Previous research by the National Association of Head Teachers (NAHT) showed a deficit of 2,000 to 3,000 school leaders in the system out of 64,000, including deputies and assistant heads.It found schools were spending up to £200 million a year on recruitment and that 30 per cent of adverts for head teachers last year received no applications. It said that there could be a shortfall of 19,000 leaders by 2022.

That report claimed that problems were particularly severe for secondaries and those in rural areas, but  research found recruitment issues across both primary and secondary schools, and in most regions.

Yesterday the NAHT said that the latest findings illustrated the problems facing the profession. Russell Hobby, its general secretary, said: “As this research shows, it is proving difficult to recruit head teachers in all parts of the country. Many talented candidates are put off by government bureaucracy that distracts from a focus on good teaching.”

A Department for Education spokeswoman said: “Nine in 10 schools were rated as good or outstanding this year for their leadership and management and since 2010 the proportion of schools reporting a head teacher vacancy has decreased.”

Analysis: Top job may not be worth the hassle

Reports abound of six-figure remuneration for academy heads but the reality is different, particularly in rural areas and for small schools overseen by local authorities, where salaries can be less than £45,000 a year.

For some, the step up from deputy or assistant head is not worth the hassle. The salary rise is not significant in many cases. Deputies at local authority schools earn a minimum of £38,600, rising to a maximum of £107,000 a year in London. Heads describe a football manager syndrome among governing bodies, who expect outstanding Ofsted ratings and exam results to match.

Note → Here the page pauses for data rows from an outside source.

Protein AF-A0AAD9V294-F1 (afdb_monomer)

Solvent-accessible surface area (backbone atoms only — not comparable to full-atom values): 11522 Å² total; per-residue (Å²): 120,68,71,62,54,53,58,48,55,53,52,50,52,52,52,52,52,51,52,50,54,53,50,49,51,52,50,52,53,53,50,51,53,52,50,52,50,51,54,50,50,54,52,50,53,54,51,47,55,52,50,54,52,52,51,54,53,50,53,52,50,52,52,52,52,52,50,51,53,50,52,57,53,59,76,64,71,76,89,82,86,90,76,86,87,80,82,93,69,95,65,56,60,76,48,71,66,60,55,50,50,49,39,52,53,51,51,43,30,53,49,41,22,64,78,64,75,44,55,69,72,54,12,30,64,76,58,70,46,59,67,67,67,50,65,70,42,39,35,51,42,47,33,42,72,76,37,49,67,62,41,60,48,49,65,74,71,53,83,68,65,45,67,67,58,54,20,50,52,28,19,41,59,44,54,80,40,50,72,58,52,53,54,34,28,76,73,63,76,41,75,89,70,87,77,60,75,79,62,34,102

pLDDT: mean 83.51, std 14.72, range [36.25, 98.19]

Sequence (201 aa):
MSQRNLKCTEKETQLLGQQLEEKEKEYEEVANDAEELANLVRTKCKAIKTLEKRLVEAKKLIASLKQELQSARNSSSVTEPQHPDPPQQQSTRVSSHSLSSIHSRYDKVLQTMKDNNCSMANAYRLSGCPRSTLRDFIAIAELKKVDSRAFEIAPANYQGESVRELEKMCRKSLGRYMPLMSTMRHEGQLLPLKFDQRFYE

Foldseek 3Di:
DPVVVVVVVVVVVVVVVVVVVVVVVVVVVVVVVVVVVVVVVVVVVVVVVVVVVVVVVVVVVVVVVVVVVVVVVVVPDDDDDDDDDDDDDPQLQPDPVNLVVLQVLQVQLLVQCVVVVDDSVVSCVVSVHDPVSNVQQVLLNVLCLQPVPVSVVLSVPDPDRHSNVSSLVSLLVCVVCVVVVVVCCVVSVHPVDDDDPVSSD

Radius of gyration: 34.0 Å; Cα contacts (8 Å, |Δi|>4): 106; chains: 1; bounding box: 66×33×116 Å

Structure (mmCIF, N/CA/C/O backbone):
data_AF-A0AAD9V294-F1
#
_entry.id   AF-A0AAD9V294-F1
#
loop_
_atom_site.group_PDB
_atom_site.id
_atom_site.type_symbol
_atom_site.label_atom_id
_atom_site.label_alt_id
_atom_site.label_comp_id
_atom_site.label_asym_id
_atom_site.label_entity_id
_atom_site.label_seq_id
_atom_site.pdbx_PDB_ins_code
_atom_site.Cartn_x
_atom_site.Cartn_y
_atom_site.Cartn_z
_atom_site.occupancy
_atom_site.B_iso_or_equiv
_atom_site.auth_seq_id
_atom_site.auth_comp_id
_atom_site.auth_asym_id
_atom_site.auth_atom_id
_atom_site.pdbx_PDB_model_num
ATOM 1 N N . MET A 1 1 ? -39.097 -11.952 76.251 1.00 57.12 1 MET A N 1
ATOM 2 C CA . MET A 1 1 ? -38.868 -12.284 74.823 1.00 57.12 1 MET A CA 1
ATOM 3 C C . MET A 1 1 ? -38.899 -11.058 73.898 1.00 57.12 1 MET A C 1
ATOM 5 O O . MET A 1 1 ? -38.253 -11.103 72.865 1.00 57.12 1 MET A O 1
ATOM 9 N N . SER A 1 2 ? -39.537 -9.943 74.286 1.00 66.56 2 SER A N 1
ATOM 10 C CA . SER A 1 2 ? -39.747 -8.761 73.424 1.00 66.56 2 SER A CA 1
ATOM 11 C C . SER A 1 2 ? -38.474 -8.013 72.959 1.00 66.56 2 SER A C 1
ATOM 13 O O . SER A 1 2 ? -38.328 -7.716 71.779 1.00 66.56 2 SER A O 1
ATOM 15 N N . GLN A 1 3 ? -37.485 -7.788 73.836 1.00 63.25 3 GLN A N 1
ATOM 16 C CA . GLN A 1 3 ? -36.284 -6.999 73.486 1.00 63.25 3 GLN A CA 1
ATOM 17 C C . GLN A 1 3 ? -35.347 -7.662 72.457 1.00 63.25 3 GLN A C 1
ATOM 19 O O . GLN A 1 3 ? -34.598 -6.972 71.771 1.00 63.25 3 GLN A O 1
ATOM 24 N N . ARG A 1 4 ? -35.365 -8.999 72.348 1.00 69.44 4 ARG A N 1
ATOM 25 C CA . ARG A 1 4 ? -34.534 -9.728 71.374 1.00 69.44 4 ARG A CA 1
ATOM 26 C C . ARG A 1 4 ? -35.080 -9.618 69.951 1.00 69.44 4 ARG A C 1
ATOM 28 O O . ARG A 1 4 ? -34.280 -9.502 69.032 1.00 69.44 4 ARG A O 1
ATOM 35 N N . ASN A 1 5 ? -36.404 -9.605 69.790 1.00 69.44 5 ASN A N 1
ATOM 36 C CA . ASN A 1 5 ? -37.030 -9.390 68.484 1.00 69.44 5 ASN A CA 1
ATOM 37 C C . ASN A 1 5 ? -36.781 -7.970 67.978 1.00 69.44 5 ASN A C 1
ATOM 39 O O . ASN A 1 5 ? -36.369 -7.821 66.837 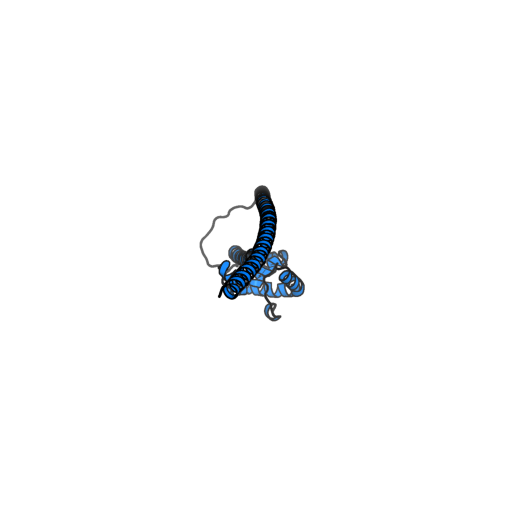1.00 69.44 5 ASN A O 1
ATOM 43 N N . LEU A 1 6 ? -36.912 -6.958 68.844 1.00 71.56 6 LEU A N 1
ATOM 44 C CA . LEU A 1 6 ? -36.689 -5.561 68.459 1.00 71.56 6 LEU A CA 1
ATOM 45 C C . LEU A 1 6 ? -35.254 -5.320 67.949 1.00 71.56 6 LEU A C 1
ATOM 47 O O . LEU A 1 6 ? -35.064 -4.787 66.858 1.00 71.56 6 LEU A O 1
ATOM 51 N N . LYS A 1 7 ? -34.251 -5.840 68.671 1.00 74.44 7 LYS A N 1
ATOM 52 C CA . LYS A 1 7 ? -32.838 -5.807 68.248 1.00 74.44 7 LYS A CA 1
ATOM 53 C C . LYS A 1 7 ? -32.550 -6.584 66.960 1.00 74.44 7 LYS A C 1
ATOM 55 O O . LYS A 1 7 ? -31.552 -6.301 66.302 1.00 74.44 7 LYS A O 1
ATOM 60 N N . CYS A 1 8 ? -33.348 -7.598 66.633 1.00 79.44 8 CYS A N 1
ATOM 61 C CA . CYS A 1 8 ? -33.197 -8.353 65.391 1.00 79.44 8 CYS A CA 1
ATOM 62 C C . CYS A 1 8 ? -33.679 -7.517 64.197 1.00 79.44 8 CYS A C 1
ATOM 64 O O . CYS A 1 8 ? -32.929 -7.334 63.245 1.00 79.44 8 CYS A O 1
ATOM 66 N N . THR A 1 9 ? -34.865 -6.914 64.308 1.00 79.12 9 THR A N 1
ATOM 67 C CA . THR A 1 9 ? -35.441 -6.023 63.286 1.00 79.12 9 THR A CA 1
ATOM 68 C C . THR A 1 9 ? -34.626 -4.750 63.045 1.00 79.12 9 THR A C 1
ATOM 70 O O . THR A 1 9 ? -34.516 -4.299 61.907 1.00 79.12 9 THR A O 1
ATOM 73 N N . GLU A 1 10 ? -34.008 -4.175 64.081 1.00 81.56 10 GLU A N 1
ATOM 74 C CA . GLU A 1 10 ? -33.139 -2.994 63.936 1.00 81.56 10 GLU A CA 1
ATOM 75 C C . GLU A 1 10 ? -31.887 -3.305 63.106 1.00 81.56 10 GLU A C 1
ATOM 77 O O . GLU A 1 10 ? -31.530 -2.543 62.210 1.00 81.56 10 GLU A O 1
ATOM 82 N N . LYS A 1 11 ? -31.251 -4.457 63.356 1.00 84.38 11 LYS A N 1
ATOM 83 C CA . LYS A 1 11 ? -30.086 -4.908 62.581 1.00 84.38 11 LYS A CA 1
ATOM 84 C C . LYS A 1 11 ? -30.438 -5.195 61.128 1.00 84.38 11 LYS A C 1
ATOM 86 O O . LYS A 1 11 ? -29.651 -4.889 60.240 1.00 84.38 11 LYS A O 1
ATOM 91 N N . GLU A 1 12 ? -31.607 -5.778 60.896 1.00 86.88 12 GLU A N 1
ATOM 92 C CA . GLU A 1 12 ? -32.095 -6.098 59.556 1.00 86.88 12 GLU A CA 1
ATOM 93 C C . GLU A 1 12 ? -32.366 -4.817 58.755 1.00 86.88 12 GLU A C 1
ATOM 95 O O . GLU A 1 12 ? -31.870 -4.670 57.642 1.00 86.88 12 GLU A O 1
ATOM 100 N N . THR A 1 13 ? -33.025 -3.829 59.369 1.00 87.06 13 THR A N 1
ATOM 101 C CA . THR A 1 13 ? -33.247 -2.499 58.772 1.00 87.06 13 THR A CA 1
ATOM 102 C C . THR A 1 13 ? -31.931 -1.781 58.462 1.00 87.06 13 THR A C 1
ATOM 104 O O . THR A 1 13 ? -31.788 -1.175 57.403 1.00 87.06 13 THR A O 1
ATOM 107 N N . GLN A 1 14 ? -30.946 -1.867 59.362 1.00 89.31 14 GLN A N 1
ATOM 108 C CA . GLN A 1 14 ? -29.637 -1.243 59.167 1.00 89.31 14 GLN A CA 1
ATOM 109 C C . GLN A 1 14 ? -28.844 -1.897 58.024 1.00 89.31 14 GLN A C 1
ATOM 111 O O . GLN A 1 14 ? -28.217 -1.191 57.237 1.00 89.31 14 GLN A O 1
ATOM 116 N N . LEU A 1 15 ? -28.909 -3.226 57.903 1.00 92.25 15 LEU A N 1
ATOM 117 C CA . LEU A 1 15 ? -28.282 -3.970 56.809 1.00 92.25 15 LEU A CA 1
ATOM 118 C C . LEU A 1 15 ? -28.931 -3.640 55.457 1.00 92.25 15 LEU A C 1
ATOM 120 O O . LEU A 1 15 ? -28.225 -3.401 54.482 1.00 92.25 15 LEU A O 1
ATOM 124 N N . LEU A 1 16 ? -30.264 -3.577 55.411 1.00 92.44 16 LEU A N 1
ATOM 125 C CA . LEU A 1 16 ? -31.010 -3.142 54.227 1.00 92.44 16 LEU A CA 1
ATOM 126 C C . LEU A 1 16 ? -30.633 -1.714 53.812 1.00 92.44 16 LEU A C 1
ATOM 128 O O . LEU A 1 16 ? -30.438 -1.461 52.627 1.00 92.44 16 LEU A O 1
ATOM 132 N N . GLY A 1 17 ? -30.474 -0.798 54.772 1.00 93.25 17 GLY A N 1
ATOM 133 C CA . GLY A 1 17 ? -30.023 0.569 54.502 1.00 93.25 17 GLY A CA 1
ATOM 134 C C . GLY A 1 17 ? -28.636 0.626 53.857 1.00 93.25 17 GLY A C 1
ATOM 135 O O . GLY A 1 17 ? -28.456 1.331 52.870 1.00 93.25 17 GLY A O 1
ATOM 136 N N . GLN A 1 18 ? -27.680 -0.164 54.357 1.00 93.00 18 GLN A N 1
ATOM 137 C CA . GLN A 1 18 ? -26.334 -0.250 53.772 1.00 93.00 18 GLN A CA 1
ATOM 138 C C . GLN A 1 18 ? -26.357 -0.823 52.352 1.00 93.00 18 GLN A C 1
ATOM 140 O O . GLN A 1 18 ? -25.723 -0.270 51.459 1.00 93.00 18 GLN A O 1
ATOM 145 N N . GLN A 1 19 ? -27.135 -1.884 52.121 1.00 93.75 19 GLN A N 1
ATOM 146 C CA . GLN A 1 19 ? -27.277 -2.476 50.787 1.00 93.75 19 GLN A CA 1
ATOM 147 C C . GLN A 1 19 ? -27.909 -1.509 49.782 1.00 93.75 19 GLN A C 1
ATOM 149 O O . GLN A 1 19 ? -27.520 -1.499 48.617 1.00 93.75 19 GLN A O 1
ATOM 154 N N . LEU A 1 20 ? -28.879 -0.698 50.213 1.00 92.69 20 LEU A N 1
ATOM 155 C CA . LEU A 1 20 ? -29.483 0.326 49.362 1.00 92.69 20 LEU A CA 1
ATOM 156 C C . LEU A 1 20 ? -28.479 1.424 49.003 1.00 92.69 20 LEU A C 1
ATOM 158 O O . LEU A 1 20 ? -28.410 1.802 47.839 1.00 92.69 20 LEU A O 1
ATOM 162 N N . GLU A 1 21 ? -27.671 1.881 49.962 1.00 94.50 21 GLU A N 1
ATOM 163 C CA . GLU A 1 21 ? -26.640 2.896 49.718 1.00 94.50 21 GLU A CA 1
ATOM 164 C C . GLU A 1 21 ? -25.538 2.386 48.772 1.00 94.50 21 GLU A C 1
ATOM 166 O O . GLU A 1 21 ? -25.101 3.100 47.871 1.00 94.50 21 GLU A O 1
ATOM 171 N N . GLU A 1 22 ? -25.096 1.136 48.940 1.00 93.19 22 GLU A N 1
ATOM 172 C CA . GLU A 1 22 ? -24.146 0.495 48.022 1.00 93.19 22 GLU A CA 1
ATOM 173 C C . GLU A 1 22 ? -24.730 0.370 46.613 1.00 93.19 22 GLU A C 1
ATOM 175 O O . GLU A 1 22 ? -24.070 0.721 45.635 1.00 93.19 22 GLU A O 1
ATOM 180 N N . LYS A 1 23 ? -25.992 -0.060 46.501 1.00 94.19 23 LYS A N 1
ATOM 181 C CA . LYS A 1 23 ? -26.682 -0.151 45.211 1.00 94.19 23 LYS A CA 1
ATOM 182 C C . LYS A 1 23 ? -2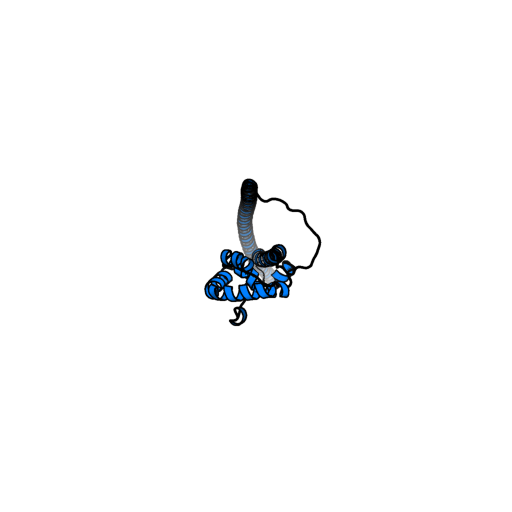6.843 1.207 44.544 1.00 94.19 23 LYS A C 1
ATOM 184 O O . LYS A 1 23 ? -26.679 1.295 43.334 1.00 94.19 23 LYS A O 1
ATOM 189 N N . GLU A 1 24 ? -27.149 2.254 4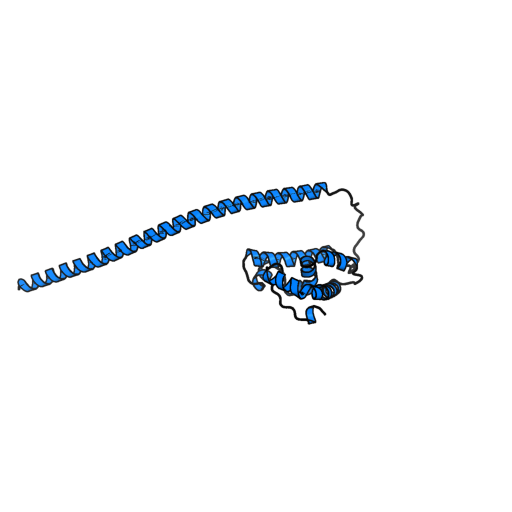5.301 1.00 94.88 24 GLU A N 1
ATOM 190 C CA . GLU A 1 24 ? -27.262 3.616 44.775 1.00 94.88 24 GLU A CA 1
ATOM 191 C C . GLU A 1 24 ? -25.928 4.106 44.195 1.00 94.88 24 GLU A C 1
ATOM 193 O O . GLU A 1 24 ? -25.907 4.637 43.086 1.00 94.88 24 GLU A O 1
ATOM 198 N N . LYS A 1 25 ? -24.804 3.828 44.870 1.00 95.12 25 LYS A N 1
ATOM 199 C CA . LYS A 1 25 ? -23.458 4.125 44.345 1.00 95.12 25 LYS A CA 1
ATOM 200 C C . LYS A 1 25 ? -23.145 3.346 43.068 1.00 95.12 25 LYS A C 1
ATOM 202 O O . LYS A 1 25 ? -22.635 3.938 42.123 1.00 95.12 25 LYS A O 1
ATOM 207 N N . GLU A 1 26 ? -23.481 2.056 43.014 1.00 93.19 26 GLU A N 1
ATOM 208 C CA . GLU A 1 26 ? -23.323 1.251 41.792 1.00 93.19 26 GLU A CA 1
ATOM 209 C C . GLU A 1 26 ? -24.154 1.817 40.627 1.00 93.19 26 GLU A C 1
ATOM 211 O O . GLU A 1 26 ? -23.665 1.896 39.502 1.00 93.19 26 GLU A O 1
ATOM 216 N N . TYR A 1 27 ? -25.403 2.230 40.873 1.00 92.38 27 TYR A N 1
ATOM 217 C CA . TYR A 1 27 ? -26.243 2.837 39.836 1.00 92.38 27 TYR A CA 1
ATOM 218 C C . TYR A 1 27 ? -25.667 4.157 39.324 1.00 92.38 27 TYR A C 1
ATOM 220 O O . TYR A 1 27 ? -25.702 4.397 38.117 1.00 92.38 27 TYR A O 1
ATOM 228 N N . GLU A 1 28 ? -25.130 4.987 40.216 1.00 94.69 28 GLU A N 1
ATOM 229 C CA . GLU A 1 28 ? -24.492 6.253 39.858 1.00 94.69 28 GLU A CA 1
ATOM 230 C C . GLU A 1 28 ? -23.229 6.023 39.012 1.00 94.69 28 GLU A C 1
ATOM 232 O O . GLU A 1 28 ? -23.037 6.680 37.990 1.00 94.69 28 GLU A O 1
ATOM 237 N N . GLU A 1 29 ? -22.386 5.053 39.372 1.00 92.94 29 GLU A N 1
ATOM 238 C CA . GLU A 1 29 ? -21.199 4.689 38.586 1.00 92.94 29 GLU A CA 1
ATOM 239 C C . GLU A 1 29 ? -21.587 4.212 37.178 1.00 92.94 29 GLU A C 1
ATOM 241 O O . GLU A 1 29 ? -21.091 4.733 36.179 1.00 92.94 29 GLU A O 1
ATOM 246 N N . VAL A 1 30 ? -22.568 3.309 37.079 1.00 95.12 30 VAL A N 1
ATOM 247 C CA . VAL A 1 30 ? -23.070 2.808 35.789 1.00 95.12 30 VAL A CA 1
ATOM 248 C C . VAL A 1 30 ? -23.702 3.923 34.948 1.00 95.12 30 VAL A C 1
ATOM 250 O O . VAL A 1 30 ? -23.570 3.921 33.721 1.00 95.12 30 VAL A O 1
ATOM 253 N N . ALA A 1 31 ? -24.391 4.880 35.574 1.00 92.62 31 ALA A N 1
ATOM 254 C CA . ALA A 1 31 ? -24.968 6.025 34.877 1.00 92.62 31 ALA A CA 1
ATOM 255 C C . ALA A 1 31 ? -23.878 6.923 34.268 1.00 92.62 31 ALA A C 1
ATOM 257 O O . ALA A 1 31 ? -23.987 7.307 33.099 1.00 92.62 31 ALA A O 1
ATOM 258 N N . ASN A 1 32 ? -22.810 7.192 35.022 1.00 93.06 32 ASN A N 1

This, combined with the pressure to adapt to a frequently changing curriculum, numerous government dictats and reams of bureaucracy, has led many to take early retirement or leave the profession.

Recruiting and retaining teachers adds to the stress. Two fifths of respondents to a survey by the National Association of Head Teachers said they had used senior staff to cover teaching shortages.

One head in Suffolk described teaching for three days a week to cover vacancies in the last two terms and said: “Recruitment and retention is now taking up extraordinary amounts of time.”

Head teacher recruitment is said to be a particular problem for secondary schools, especially in deprived parts of England. Although they bear the brunt, they are not alone — primary schools are also affected. Those paying the price are children, who are inevitably exposed to the turmoil.